Fake news has long been an issue. Even the term ‘fake news’ is itself a couple of hundred years old. It is synonymous with many others, including ‘propaganda’, ‘disinformation’, ‘information operations’, ‘perception management’, and ‘organized persuasive communication’.
Current popularity of the term is due to the charge issued by President Trump against CNN in January 2017 when he chastised the broadcast channel for its coverage of the ‘Steele Dossier’. The CNN had proceeded with this report upon learning (perhaps even being informed by the FBI) of the FBI’s briefing for the President-elect about the dossier. The Steele dossier, or parts of it, had been circulating within Washington for months and was about to be published (without permission) by the online news site Buzzfeed.
The dossier alleged Trump Campaign connections and possible collusion with Russians and made the astonishing, historically unprecedented claim that Trump was, in effect, a ‘Manchurian candidate’ nurtured by Russia. It was compiled by Orbis, a private investigation agency founded by a British former MI6 agent, Christopher Steele, who at one time had worked for MI6 in Moscow and in the early 1990s headed up the Russia desk for MI6 in London. His company was contracted to compile the report by another agency, Fusion GPS, which was, in turn, contracted by a firm of attorneys working on behalf of the Democratic National Campaign and Hillary Clinton. The dossier may have been influential in the compilation of the so-called Intelligence Community Assessment (sometimes acclaimed as the consensus of all 17 US intelligence agencies, but actually a report by a hand-picked team from the CIA, FBI, and NSA that disclaims provability), signed off by the then Director for National Intelligence, James Clapper, and which was published earlier that same month alleging Russian interference in the 2016 presidential election.

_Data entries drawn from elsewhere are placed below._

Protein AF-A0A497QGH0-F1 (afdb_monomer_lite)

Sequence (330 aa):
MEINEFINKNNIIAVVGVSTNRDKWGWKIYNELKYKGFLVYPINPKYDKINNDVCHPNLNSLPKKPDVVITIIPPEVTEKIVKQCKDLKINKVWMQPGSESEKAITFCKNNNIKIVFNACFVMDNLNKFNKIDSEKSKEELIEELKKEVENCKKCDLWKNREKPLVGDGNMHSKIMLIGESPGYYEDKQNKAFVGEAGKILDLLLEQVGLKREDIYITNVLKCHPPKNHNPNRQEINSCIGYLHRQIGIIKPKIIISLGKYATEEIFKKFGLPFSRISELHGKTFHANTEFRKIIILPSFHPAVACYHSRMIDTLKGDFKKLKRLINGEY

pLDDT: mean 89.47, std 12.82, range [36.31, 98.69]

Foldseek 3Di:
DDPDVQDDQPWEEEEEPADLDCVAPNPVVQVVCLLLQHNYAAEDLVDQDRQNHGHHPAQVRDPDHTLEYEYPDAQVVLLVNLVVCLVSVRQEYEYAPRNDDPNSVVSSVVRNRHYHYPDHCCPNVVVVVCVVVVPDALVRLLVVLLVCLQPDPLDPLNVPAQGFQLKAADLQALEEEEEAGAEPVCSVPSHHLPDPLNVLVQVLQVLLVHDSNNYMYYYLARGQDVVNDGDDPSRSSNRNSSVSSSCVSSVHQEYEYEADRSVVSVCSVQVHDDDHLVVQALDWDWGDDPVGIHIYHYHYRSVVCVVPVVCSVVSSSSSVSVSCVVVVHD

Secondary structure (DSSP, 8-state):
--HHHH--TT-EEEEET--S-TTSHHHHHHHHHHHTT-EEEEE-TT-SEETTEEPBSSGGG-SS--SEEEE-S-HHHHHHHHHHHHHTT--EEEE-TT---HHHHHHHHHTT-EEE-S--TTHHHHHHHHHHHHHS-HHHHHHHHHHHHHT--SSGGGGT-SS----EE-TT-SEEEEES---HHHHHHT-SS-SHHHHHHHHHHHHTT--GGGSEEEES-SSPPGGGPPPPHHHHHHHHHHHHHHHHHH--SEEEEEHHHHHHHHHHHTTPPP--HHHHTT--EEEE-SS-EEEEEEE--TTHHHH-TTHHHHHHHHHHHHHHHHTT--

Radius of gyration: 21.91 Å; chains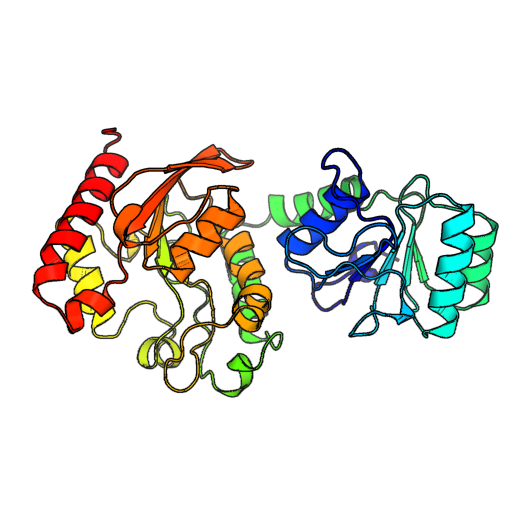: 1; bounding box: 48×40×67 Å

Structure (mmCIF, N/CA/C/O backbone):
data_AF-A0A497QGH0-F1
#
_entry.id   AF-A0A497QGH0-F1
#
loop_
_atom_site.group_PDB
_atom_site.id
_atom_site.type_symbol
_atom_site.label_atom_id
_atom_site.label_alt_id
_atom_site.label_comp_id
_atom_site.label_asym_id
_atom_site.label_entity_id
_atom_site.label_seq_id
_atom_site.pdbx_PDB_ins_code
_atom_site.Cartn_x
_atom_site.Cartn_y
_atom_site.Cartn_z
_atom_site.occupancy
_atom_site.B_iso_or_equiv
_atom_site.auth_seq_id
_atom_site.auth_comp_id
_atom_site.auth_asym_id
_atom_site.auth_atom_id
_atom_site.pdbx_PDB_model_num
ATOM 1 N N . MET A 1 1 ? 3.059 3.666 -33.375 1.00 43.25 1 MET A N 1
ATOM 2 C CA . MET A 1 1 ? 2.786 2.766 -32.236 1.00 43.25 1 MET A CA 1
ATOM 3 C C . MET A 1 1 ? 2.586 3.658 -31.033 1.00 43.25 1 MET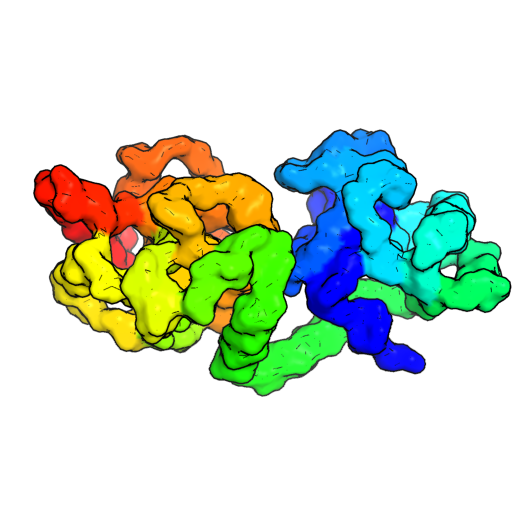 A C 1
ATOM 5 O O . MET A 1 1 ? 3.467 4.470 -30.758 1.00 43.25 1 MET A O 1
ATOM 9 N N . GLU A 1 2 ? 1.418 3.615 -30.403 1.00 43.75 2 GLU A N 1
ATOM 10 C CA . GLU A 1 2 ? 1.185 4.460 -29.234 1.00 43.75 2 GLU A CA 1
ATOM 11 C C . GLU A 1 2 ? 2.072 3.993 -28.073 1.00 43.75 2 GLU A C 1
ATOM 13 O O . GLU A 1 2 ? 2.273 2.797 -27.871 1.00 43.75 2 GLU A O 1
ATOM 18 N N . ILE A 1 3 ? 2.602 4.933 -27.286 1.00 51.00 3 ILE A N 1
ATOM 19 C CA . ILE A 1 3 ? 3.431 4.650 -26.101 1.00 51.00 3 ILE A CA 1
ATOM 20 C C . ILE A 1 3 ? 2.741 3.651 -25.139 1.00 51.00 3 ILE A C 1
ATOM 22 O O . ILE A 1 3 ? 3.413 2.816 -24.527 1.00 51.00 3 ILE A O 1
ATOM 26 N N . ASN A 1 4 ? 1.403 3.675 -25.079 1.00 48.47 4 ASN A N 1
ATOM 27 C CA . ASN A 1 4 ? 0.564 2.781 -24.272 1.00 48.47 4 ASN A CA 1
ATOM 28 C C . ASN A 1 4 ? 0.601 1.307 -24.728 1.00 48.47 4 ASN A C 1
ATOM 30 O O . ASN A 1 4 ? 0.386 0.410 -23.918 1.00 48.47 4 ASN A O 1
ATOM 34 N N . GLU A 1 5 ? 0.928 1.020 -25.993 1.00 63.59 5 GLU A N 1
ATOM 35 C CA . GLU A 1 5 ? 1.098 -0.358 -26.484 1.00 63.59 5 GLU A CA 1
ATOM 36 C C . GLU A 1 5 ? 2.465 -0.951 -26.086 1.00 63.59 5 GLU A C 1
ATOM 38 O O . GLU A 1 5 ? 2.682 -2.172 -26.124 1.00 63.59 5 GLU A O 1
ATOM 43 N N . PHE A 1 6 ? 3.421 -0.096 -25.698 1.00 77.56 6 PHE A N 1
ATOM 44 C CA . PHE A 1 6 ? 4.782 -0.522 -25.392 1.00 77.56 6 PHE A CA 1
ATOM 45 C C . PHE A 1 6 ? 4.895 -1.148 -24.002 1.00 77.56 6 PHE A C 1
ATOM 47 O O . PHE A 1 6 ? 5.476 -2.231 -23.882 1.00 77.56 6 PHE A O 1
ATOM 54 N N . ILE A 1 7 ? 4.300 -0.517 -22.983 1.00 80.69 7 ILE A N 1
ATOM 55 C CA . ILE A 1 7 ? 4.308 -0.984 -21.589 1.00 80.69 7 ILE A CA 1
ATOM 56 C C . ILE A 1 7 ? 2.879 -1.049 -21.038 1.00 80.69 7 ILE A C 1
ATOM 58 O O . ILE A 1 7 ? 2.156 -0.061 -21.057 1.00 80.69 7 ILE A O 1
ATOM 62 N N . ASN A 1 8 ? 2.508 -2.193 -20.465 1.00 80.88 8 ASN A N 1
ATOM 63 C CA . ASN A 1 8 ? 1.258 -2.434 -19.748 1.00 80.88 8 ASN A CA 1
ATOM 64 C C . ASN A 1 8 ? 1.517 -3.103 -18.382 1.00 80.88 8 ASN A C 1
ATOM 66 O O . ASN A 1 8 ? 2.615 -3.587 -18.107 1.00 80.88 8 ASN A O 1
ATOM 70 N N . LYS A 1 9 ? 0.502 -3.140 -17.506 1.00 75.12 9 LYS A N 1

Trump derided the CNN reporting as ‘Fake News!’ Was CNN merely doing its job in reporting the publication of such significant allegations – severely damaging to the President-elect – or should it have invested (much) more in the investigative reporting required to evaluate extraordinary claims of a source that was tied to the Democratic Party, a source (Christopher Steele) whose professional expertise in espionage was embedded in practices of deception? I argue that the ensuing saga of ‘RussiaGate’ which still rages to the present time is itself an example of ‘fake news’. Why? Because much of it is based on allegations which have yet to be proven (and some of them, I believe, are simply false) and yet which are often assumed by media to be dependable. Second, it is misleading. The attention that this discourse gives to ‘RussiaGate’ suggests that the phenomenon is actually significant, unusual, and important for major issues that affect large numbers of ordinary people. It is none of these things: actual instances of Russian ‘collusion’ and ‘meddling’ are relatively insignificant when contrasted with western-based subversion of both social and legacy media by political, intelligence, and commercial agencies – of which Cambridge Analytica and its parent company Strategic Communications Limited (SCL) were the most notorious in press coverage of 2018, not least because of their close association with leading figures in the Trump Campaign and, through SCL, with the intelligence and defense establishments of both the United States and the United Kingdom, as well as with the oil and gas industries.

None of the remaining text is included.